* Collection entries *

· · · · ·

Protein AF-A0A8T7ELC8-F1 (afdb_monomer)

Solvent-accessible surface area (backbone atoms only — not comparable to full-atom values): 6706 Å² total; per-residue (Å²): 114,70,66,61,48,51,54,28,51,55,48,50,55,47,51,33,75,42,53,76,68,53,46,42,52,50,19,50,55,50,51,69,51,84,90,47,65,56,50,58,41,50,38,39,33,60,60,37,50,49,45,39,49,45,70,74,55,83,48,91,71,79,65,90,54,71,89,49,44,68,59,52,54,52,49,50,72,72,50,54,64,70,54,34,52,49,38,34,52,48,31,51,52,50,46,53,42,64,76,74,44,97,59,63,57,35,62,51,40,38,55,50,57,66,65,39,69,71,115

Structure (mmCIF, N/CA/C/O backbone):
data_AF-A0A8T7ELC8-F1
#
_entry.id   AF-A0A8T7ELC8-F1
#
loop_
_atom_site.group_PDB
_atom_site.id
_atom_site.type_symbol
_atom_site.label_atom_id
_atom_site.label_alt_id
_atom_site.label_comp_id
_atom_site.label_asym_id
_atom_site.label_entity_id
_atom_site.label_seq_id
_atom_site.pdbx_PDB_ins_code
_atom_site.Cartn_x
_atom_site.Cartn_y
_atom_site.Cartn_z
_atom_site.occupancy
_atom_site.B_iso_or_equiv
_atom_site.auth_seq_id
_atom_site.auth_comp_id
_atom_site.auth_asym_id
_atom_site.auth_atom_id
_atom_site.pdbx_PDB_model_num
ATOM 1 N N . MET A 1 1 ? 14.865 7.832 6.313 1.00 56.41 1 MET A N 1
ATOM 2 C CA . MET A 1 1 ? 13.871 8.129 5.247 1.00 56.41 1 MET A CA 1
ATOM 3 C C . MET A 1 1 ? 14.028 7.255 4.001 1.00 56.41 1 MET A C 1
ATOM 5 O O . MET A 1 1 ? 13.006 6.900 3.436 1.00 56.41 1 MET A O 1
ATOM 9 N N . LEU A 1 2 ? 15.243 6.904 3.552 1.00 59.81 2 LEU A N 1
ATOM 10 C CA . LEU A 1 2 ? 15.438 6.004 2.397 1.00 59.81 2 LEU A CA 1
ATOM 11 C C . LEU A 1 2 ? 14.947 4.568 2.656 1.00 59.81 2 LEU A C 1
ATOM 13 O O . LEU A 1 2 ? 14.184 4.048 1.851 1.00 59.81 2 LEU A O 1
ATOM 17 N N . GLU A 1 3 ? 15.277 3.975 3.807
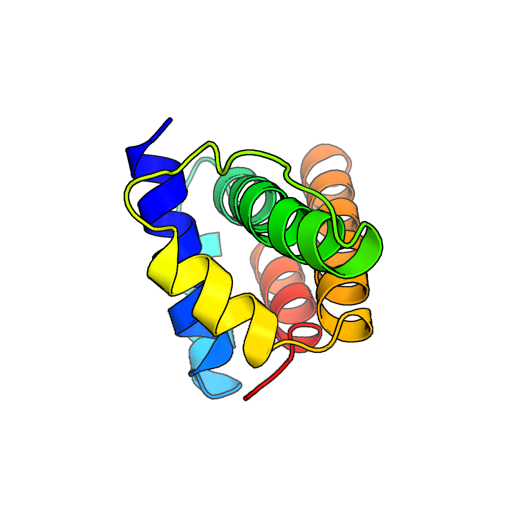 1.00 62.56 3 GLU A N 1
ATOM 18 C CA . GLU A 1 3 ? 14.824 2.617 4.172 1.00 62.56 3 GLU A CA 1
ATOM 19 C C . GLU A 1 3 ? 13.297 2.494 4.216 1.00 62.56 3 GLU A C 1
ATOM 21 O O . GLU A 1 3 ? 12.727 1.617 3.579 1.00 62.56 3 GLU A O 1
ATOM 26 N N . GLN A 1 4 ? 12.623 3.452 4.862 1.00 64.56 4 GLN A N 1
ATOM 27 C CA . GLN A 1 4 ? 11.158 3.517 4.931 1.00 64.56 4 GLN A CA 1
ATOM 28 C C . GLN A 1 4 ? 10.507 3.526 3.537 1.00 64.56 4 GLN A C 1
ATOM 30 O O . GLN A 1 4 ? 9.458 2.919 3.337 1.00 64.56 4 GLN A O 1
ATOM 35 N N . ARG A 1 5 ? 11.142 4.180 2.555 1.00 63.88 5 ARG A N 1
ATOM 36 C CA . ARG A 1 5 ? 10.678 4.197 1.158 1.00 63.88 5 ARG A CA 1
ATOM 37 C C . ARG A 1 5 ? 10.861 2.848 0.470 1.00 63.88 5 ARG A C 1
ATOM 39 O O . ARG A 1 5 ? 9.992 2.468 -0.306 1.00 63.88 5 ARG A O 1
ATOM 46 N N . GLY A 1 6 ? 11.960 2.144 0.748 1.00 68.19 6 GLY A N 1
ATOM 47 C CA . GLY A 1 6 ? 12.181 0.778 0.267 1.00 68.19 6 GLY A CA 1
ATOM 48 C C . GLY A 1 6 ? 11.098 -0.166 0.780 1.00 68.19 6 GLY A C 1
ATOM 49 O O . GLY A 1 6 ? 10.400 -0.781 -0.019 1.00 68.19 6 GLY A O 1
ATOM 50 N N . THR A 1 7 ? 10.856 -0.152 2.092 1.00 72.94 7 THR A N 1
ATOM 51 C CA . THR A 1 7 ? 9.813 -0.965 2.733 1.00 72.94 7 THR A CA 1
ATOM 52 C C . THR A 1 7 ? 8.426 -0.717 2.142 1.00 72.94 7 THR A C 1
ATOM 54 O O . THR A 1 7 ? 7.665 -1.654 1.936 1.00 72.94 7 THR A O 1
ATOM 57 N N . ALA A 1 8 ? 8.079 0.532 1.830 1.00 72.19 8 ALA A N 1
ATOM 58 C CA . ALA A 1 8 ? 6.776 0.841 1.248 1.00 72.19 8 ALA A CA 1
ATOM 59 C C . ALA A 1 8 ? 6.643 0.446 -0.226 1.00 72.19 8 ALA A C 1
ATOM 61 O O . ALA A 1 8 ? 5.542 0.125 -0.668 1.00 72.19 8 ALA A O 1
ATOM 62 N N . LEU A 1 9 ? 7.738 0.481 -0.990 1.00 72.31 9 LEU A N 1
ATOM 63 C CA . LEU A 1 9 ? 7.745 -0.024 -2.360 1.00 72.31 9 LEU A CA 1
ATOM 64 C C . LEU A 1 9 ? 7.573 -1.546 -2.363 1.00 72.31 9 LEU A C 1
ATOM 66 O O . LEU A 1 9 ? 6.747 -2.057 -3.113 1.00 72.31 9 LEU A O 1
ATOM 70 N N . ASP A 1 10 ? 8.272 -2.241 -1.464 1.00 78.38 10 ASP A N 1
ATOM 71 C CA . ASP A 1 10 ? 8.133 -3.687 -1.282 1.00 78.38 10 ASP A CA 1
ATOM 72 C C . ASP A 1 10 ? 6.702 -4.045 -0.818 1.00 78.
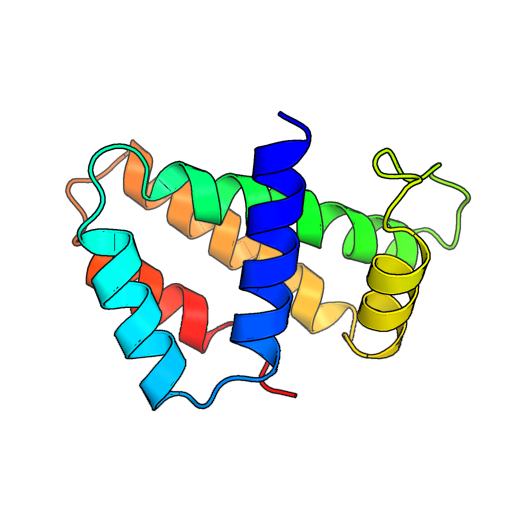38 10 ASP A C 1
ATOM 74 O O . ASP A 1 10 ? 6.096 -4.993 -1.319 1.00 78.38 10 ASP A O 1
ATOM 78 N N . LEU A 1 11 ? 6.109 -3.234 0.069 1.00 78.62 11 LEU A N 1
ATOM 79 C CA . LEU A 1 11 ? 4.713 -3.368 0.500 1.00 78.62 11 LEU A CA 1
ATOM 80 C C . LEU A 1 11 ? 3.725 -3.168 -0.658 1.00 78.62 11 LEU A C 1
ATOM 82 O O . LEU A 1 11 ? 2.770 -3.931 -0.793 1.00 78.62 11 LEU A O 1
ATOM 86 N N . LEU A 1 12 ? 3.950 -2.156 -1.500 1.00 76.06 12 LEU A N 1
ATOM 87 C CA . LEU A 1 12 ? 3.125 -1.887 -2.675 1.00 76.06 12 LEU A CA 1
ATOM 88 C C . LEU A 1 12 ? 3.202 -3.041 -3.679 1.00 76.06 12 LEU A C 1
ATOM 90 O O . LEU A 1 12 ? 2.167 -3.502 -4.151 1.00 76.06 12 LEU A O 1
ATOM 94 N N . GLU A 1 13 ? 4.403 -3.531 -3.986 1.00 77.81 13 GLU A N 1
ATOM 95 C CA . GLU A 1 13 ? 4.579 -4.696 -4.857 1.00 77.81 13 GLU A CA 1
ATOM 96 C C . GLU A 1 13 ? 3.872 -5.934 -4.307 1.00 77.81 13 GLU A C 1
ATOM 98 O O . GLU A 1 13 ? 3.197 -6.645 -5.054 1.00 77.81 13 GLU A O 1
ATOM 103 N N . SER A 1 14 ? 4.001 -6.166 -3.000 1.00 80.62 14 SER A N 1
ATOM 104 C CA . SER A 1 14 ? 3.323 -7.258 -2.313 1.00 80.62 14 SER A CA 1
ATOM 105 C C . SER A 1 14 ? 1.803 -7.139 -2.464 1.00 80.62 14 SER A C 1
ATOM 107 O O . SER A 1 14 ? 1.158 -8.066 -2.949 1.00 80.62 14 SER A O 1
ATOM 109 N N . LEU A 1 15 ? 1.228 -5.966 -2.181 1.00 79.06 15 LEU A N 1
ATOM 110 C CA . LEU A 1 15 ? -0.211 -5.707 -2.314 1.00 79.06 15 LEU A CA 1
ATOM 111 C C . LEU A 1 15 ? -0.731 -5.924 -3.740 1.00 79.06 15 LEU A C 1
ATOM 113 O O . LEU A 1 15 ? -1.799 -6.513 -3.922 1.00 79.06 15 LEU A O 1
ATOM 117 N N . LEU A 1 16 ? 0.016 -5.480 -4.754 1.00 77.62 16 LEU A N 1
ATOM 118 C CA . LEU A 1 16 ? -0.371 -5.636 -6.159 1.00 77.62 16 LEU A CA 1
ATOM 119 C C . LEU A 1 16 ? -0.398 -7.106 -6.605 1.00 77.62 16 LEU A C 1
ATOM 121 O O . LEU A 1 16 ? -1.206 -7.450 -7.464 1.00 77.62 16 LEU A O 1
ATOM 125 N N . ARG A 1 17 ? 0.442 -7.964 -6.010 1.00 81.94 17 ARG A N 1
ATOM 126 C CA . ARG A 1 17 ? 0.541 -9.403 -6.327 1.00 81.94 17 ARG A CA 1
ATOM 127 C C . ARG A 1 17 ? -0.315 -10.305 -5.433 1.00 81.94 17 ARG A C 1
ATOM 129 O O . ARG A 1 17 ? -0.473 -11.485 -5.729 1.00 81.94 17 ARG A O 1
ATOM 136 N N . GLN A 1 18 ? -0.821 -9.780 -4.323 1.00 84.75 18 GLN A N 1
ATOM 137 C CA . GLN A 1 18 ? -1.536 -10.549 -3.311 1.00 84.75 18 GLN A CA 1
ATOM 138 C C . GLN A 1 18 ? -3.021 -10.727 -3.619 1.00 84.75 18 GLN A C 1
ATOM 140 O O . GLN A 1 18 ? -3.686 -9.835 -4.156 1.00 84.75 18 GLN A O 1
ATOM 145 N N . SER A 1 19 ? -3.565 -11.864 -3.174 1.00 86.50 19 SER A N 1
ATOM 146 C CA . SER A 1 19 ? -5.005 -12.100 -3.196 1.00 86.50 19 SER A CA 1
ATOM 147 C C . SER A 1 19 ? -5.722 -11.182 -2.201 1.00 86.50 19 SER A C 1
ATOM 149 O O . SER A 1 19 ? -5.143 -10.702 -1.225 1.00 86.50 19 SER A O 1
ATOM 151 N N . ARG A 1 20 ? -7.031 -10.982 -2.387 1.00 85.69 20 ARG A N 1
ATOM 152 C CA . ARG A 1 20 ? -7.867 -10.210 -1.451 1.00 85.69 20 ARG A CA 1
ATOM 153 C C . ARG A 1 20 ? -7.731 -10.683 0.003 1.00 85.69 20 ARG A C 1
ATOM 155 O O . ARG A 1 20 ? -7.738 -9.859 0.912 1.00 85.69 20 ARG A O 1
ATOM 162 N N . ARG A 1 21 ? -7.613 -11.998 0.217 1.00 88.25 21 ARG A N 1
ATOM 163 C CA . ARG A 1 21 ? -7.437 -12.588 1.550 1.00 88.25 21 ARG A CA 1
ATOM 164 C C . ARG A 1 21 ? -6.126 -12.127 2.186 1.00 88.25 21 ARG A C 1
ATOM 166 O O . ARG A 1 21 ? -6.128 -11.735 3.349 1.00 88.25 21 ARG A O 1
ATOM 173 N N . ASP A 1 22 ? -5.040 -12.148 1.423 1.00 87.38 22 ASP A N 1
ATOM 174 C CA . ASP A 1 22 ? -3.707 -11.800 1.924 1.00 87.38 22 ASP A CA 1
ATOM 175 C C . ASP A 1 22 ? -3.600 -10.301 2.220 1.00 87.38 22 ASP A C 1
ATOM 177 O O . ASP A 1 22 ? -3.043 -9.910 3.242 1.00 87.38 22 ASP A O 1
ATOM 181 N N . ARG A 1 23 ? -4.256 -9.462 1.407 1.00 85.75 23 ARG A N 1
ATOM 182 C CA . ARG A 1 23 ? -4.376 -8.020 1.671 1.00 85.75 23 ARG A CA 1
ATOM 183 C C . ARG A 1 23 ? -5.048 -7.734 3.017 1.00 85.75 23 ARG A C 1
ATOM 185 O O . ARG A 1 23 ? -4.648 -6.815 3.723 1.00 85.75 23 ARG A O 1
ATOM 192 N N . PHE A 1 24 ? -6.059 -8.515 3.395 1.00 87.00 24 PHE A N 1
ATOM 193 C CA . PHE A 1 24 ? -6.740 -8.355 4.686 1.00 87.00 24 PHE A CA 1
ATOM 194 C C . PHE A 1 24 ? -5.896 -8.845 5.862 1.00 87.00 24 PHE A C 1
ATOM 196 O O . PHE A 1 24 ? -5.913 -8.216 6.919 1.00 87.00 24 PHE A O 1
ATOM 203 N N . ALA A 1 25 ? -5.130 -9.923 5.681 1.00 87.06 25 ALA A N 1
ATOM 204 C CA . ALA A 1 25 ? -4.148 -10.345 6.678 1.00 87.06 25 ALA A CA 1
ATOM 205 C C . ALA A 1 25 ? -3.106 -9.238 6.910 1.00 87.06 25 ALA A C 1
ATOM 207 O O . ALA A 1 25 ? -2.895 -8.817 8.042 1.00 87.06 25 ALA A O 1
ATOM 208 N N . LEU A 1 26 ? -2.578 -8.659 5.829 1.00 84.25 26 LEU A N 1
ATOM 209 C CA . LEU A 1 26 ? -1.639 -7.545 5.895 1.00 84.25 26 LEU A CA 1
ATOM 210 C C . LEU A 1 26 ? -2.240 -6.297 6.565 1.00 84.25 26 LEU A C 1
ATOM 212 O O . LEU A 1 26 ? -1.569 -5.637 7.353 1.00 84.25 26 LEU A O 1
ATOM 216 N N . ALA A 1 27 ? -3.509 -5.973 6.295 1.00 84.00 27 ALA A N 1
ATOM 217 C CA . ALA A 1 27 ? -4.210 -4.880 6.975 1.00 84.00 27 ALA A CA 1
ATOM 218 C C . ALA A 1 27 ? -4.328 -5.115 8.487 1.00 84.00 27 ALA A C 1
ATOM 220 O O . ALA A 1 27 ? -4.199 -4.174 9.271 1.00 84.00 27 ALA A O 1
ATOM 221 N N . ASN A 1 28 ? -4.565 -6.362 8.899 1.00 84.56 28 ASN A N 1
ATOM 222 C CA . ASN A 1 28 ? -4.617 -6.741 10.304 1.00 84.56 28 ASN A CA 1
ATOM 223 C C . ASN A 1 28 ? -3.243 -6.608 10.978 1.00 84.56 28 ASN A C 1
ATOM 225 O O . ASN A 1 28 ? -3.165 -6.052 12.072 1.00 84.56 28 ASN A O 1
ATOM 229 N N . ASP A 1 29 ? -2.178 -7.041 10.304 1.00 83.56 29 ASP A N 1
ATOM 230 C CA . ASP A 1 29 ? -0.807 -6.950 10.816 1.00 83.56 29 ASP A CA 1
ATOM 231 C C . ASP A 1 29 ? -0.367 -5.484 10.962 1.00 83.56 29 ASP A C 1
ATOM 233 O O . ASP A 1 29 ? 0.068 -5.057 12.032 1.00 83.56 29 ASP A O 1
ATOM 237 N N . LEU A 1 30 ? -0.599 -4.665 9.930 1.00 78.12 30 LEU A N 1
ATOM 238 C CA . LEU A 1 30 ? -0.277 -3.232 9.935 1.00 78.12 30 LEU A CA 1
ATOM 239 C C . LEU A 1 30 ? -1.097 -2.422 10.950 1.00 78.12 30 LEU A C 1
ATOM 241 O O . LEU A 1 30 ? -0.655 -1.364 11.396 1.00 78.12 30 LEU A O 1
ATOM 245 N N . ALA A 1 31 ? -2.295 -2.885 11.310 1.00 77.56 31 ALA A N 1
ATOM 246 C CA . ALA A 1 31 ? -3.106 -2.254 12.346 1.00 77.56 31 ALA A CA 1
ATOM 247 C C . ALA A 1 31 ? -2.628 -2.588 13.771 1.00 77.56 31 ALA A C 1
ATOM 249 O O . ALA A 1 31 ? -2.955 -1.849 14.704 1.00 77.56 31 ALA A O 1
ATOM 250 N N . GLY A 1 32 ? -1.882 -3.684 13.944 1.00 72.25 32 GLY A N 1
ATOM 251 C CA . GLY A 1 32 ? -1.319 -4.108 15.227 1.00 72.25 32 GLY A CA 1
ATOM 252 C C . GLY A 1 32 ? -0.088 -3.305 15.659 1.00 72.25 32 GLY A C 1
ATOM 253 O O . GLY A 1 32 ? 0.144 -3.149 16.860 1.00 72.25 32 GLY A O 1
ATOM 254 N N . ASP A 1 33 ? 0.660 -2.740 14.707 1.00 70.31 33 ASP A N 1
ATOM 255 C CA . ASP A 1 33 ? 1.887 -1.987 14.977 1.00 70.31 33 ASP A CA 1
ATOM 256 C C . ASP A 1 33 ? 1.606 -0.554 15.476 1.00 70.31 33 ASP A C 1
ATOM 258 O O . ASP A 1 33 ? 1.165 0.345 14.748 1.00 70.31 33 ASP A O 1
ATOM 262 N N . LYS A 1 34 ? 1.912 -0.304 16.756 1.00 49.84 34 LYS A N 1
ATOM 263 C CA . LYS A 1 34 ? 1.967 1.045 17.345 1.00 49.84 34 LYS A CA 1
ATOM 264 C C . LYS A 1 34 ? 3.419 1.549 17.295 1.00 49.84 34 LYS A C 1
ATOM 266 O O . LYS A 1 34 ? 4.257 0.882 17.893 1.00 49.84 34 LYS A O 1
ATOM 271 N N . PRO A 1 35 ? 3.754 2.719 16.708 1.00 53.91 35 PRO A N 1
ATOM 272 C CA . PRO A 1 35 ? 2.895 3.787 16.201 1.00 53.91 35 PRO A CA 1
ATOM 273 C C . PRO A 1 35 ? 3.229 4.155 14.742 1.00 53.91 35 PRO A C 1
ATOM 275 O O . PRO A 1 35 ? 4.270 4.746 14.486 1.00 53.91 35 PRO A O 1
ATOM 278 N N . ALA A 1 36 ? 2.338 3.873 13.792 1.00 54.09 36 ALA A N 1
ATOM 279 C CA . ALA A 1 36 ? 1.997 4.768 12.673 1.00 54.
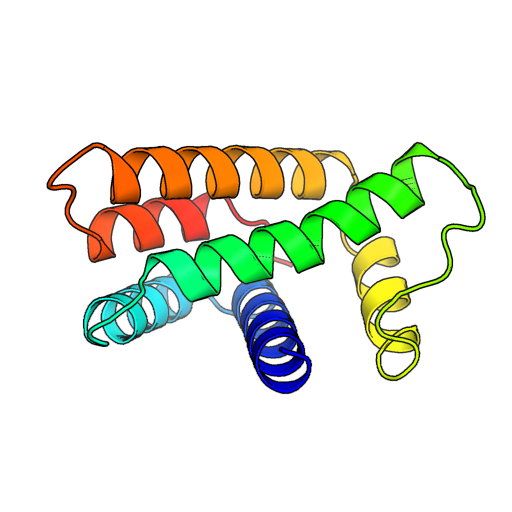09 36 ALA A CA 1
ATOM 280 C C . ALA A 1 36 ? 1.350 3.965 11.539 1.00 54.09 36 ALA A C 1
ATOM 282 O O . ALA A 1 36 ? 1.963 3.790 10.490 1.00 54.09 36 ALA A O 1
ATOM 283 N N . PRO A 1 37 ? 0.068 3.598 11.644 1.00 54.28 37 PRO A N 1
ATOM 284 C CA . PRO A 1 37 ? -0.706 3.251 10.450 1.00 54.28 37 PRO A CA 1
ATOM 285 C C . PRO A 1 37 ? -0.718 4.380 9.397 1.00 54.28 37 PRO A C 1
ATOM 287 O O . PRO A 1 37 ? -0.963 4.147 8.216 1.00 54.28 37 PRO A O 1
ATOM 290 N N . ALA A 1 38 ? -0.370 5.609 9.799 1.00 57.38 38 ALA A N 1
ATOM 291 C CA . ALA A 1 38 ? -0.117 6.727 8.900 1.00 57.38 38 ALA A CA 1
ATOM 292 C C . ALA A 1 38 ? 1.180 6.593 8.078 1.00 57.38 38 ALA A C 1
ATOM 294 O O . ALA A 1 38 ? 1.263 7.194 7.011 1.00 57.38 38 ALA A O 1
ATOM 295 N N . ALA A 1 39 ? 2.197 5.852 8.535 1.00 61.59 39 ALA A N 1
ATOM 296 C CA . ALA A 1 39 ? 3.481 5.764 7.841 1.00 61.59 39 ALA A CA 1
ATOM 297 C C . ALA A 1 39 ? 3.390 4.930 6.551 1.00 61.59 39 ALA A C 1
ATOM 299 O O . ALA A 1 39 ? 3.759 5.473 5.512 1.00 61.59 39 ALA A O 1
ATOM 300 N N . PRO A 1 40 ? 2.828 3.704 6.538 1.00 61.31 40 PRO A N 1
ATOM 301 C CA . PRO A 1 40 ? 2.632 2.947 5.302 1.00 61.31 40 PRO A CA 1
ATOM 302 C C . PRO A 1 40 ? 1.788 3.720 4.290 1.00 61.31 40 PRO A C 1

· · · · ·

* Instructions for the task *
Reproduce the records above line by line, without any change, up to and including the line that holds "ATOM 1 N N .".

* Your solution *
Protein AF-A0A8T7ELC8-F1 (afdb_monomer)

Solvent-accessible surface area (backbone atoms only — not comparable to full-atom values): 6706 Å² total; per-residue (Å²): 114,70,66,61,48,51,54,28,51,55,48,50,55,47,51,33,75,42,53,76,68,53,46,42,52,50,19,50,55,50,51,69,51,84,90,47,65,56,50,58,41,50,38,39,33,60,60,37,50,49,45,39,49,45,70,74,55,83,48,91,71,79,65,90,54,71,89,49,44,68,59,52,54,52,49,50,72,72,50,54,64,70,54,34,52,49,38,34,52,48,31,51,52,50,46,53,42,64,76,74,44,97,59,63,57,35,62,51,40,38,55,50,57,66,65,39,69,71,115

Structure (mmCIF, N/CA/C/O backbone):
data_AF-A0A8T7ELC8-F1
#
_entry.id   AF-A0A8T7ELC8-F1
#
loop_
_atom_site.group_PDB
_atom_site.id
_atom_site.type_symbol
_atom_site.label_atom_id
_atom_site.label_alt_id
_atom_site.label_comp_id
_atom_site.label_asym_id
_atom_site.label_entity_id
_atom_site.label_seq_id
_atom_site.pdbx_PDB_ins_code
_atom_site.Cartn_x
_atom_site.Cartn_y
_atom_site.Cartn_z
_atom_site.occupancy
_atom_site.B_iso_or_equiv
_atom_site.auth_seq_id
_atom_site.auth_comp_id
_atom_site.auth_asym_id
_atom_site.auth_atom_id
_atom_site.pdbx_PDB_model_num
ATOM 1 N N . MET A 1 1 ? 14.865 7.832 6.313 1.00 56.41 1 MET A N 1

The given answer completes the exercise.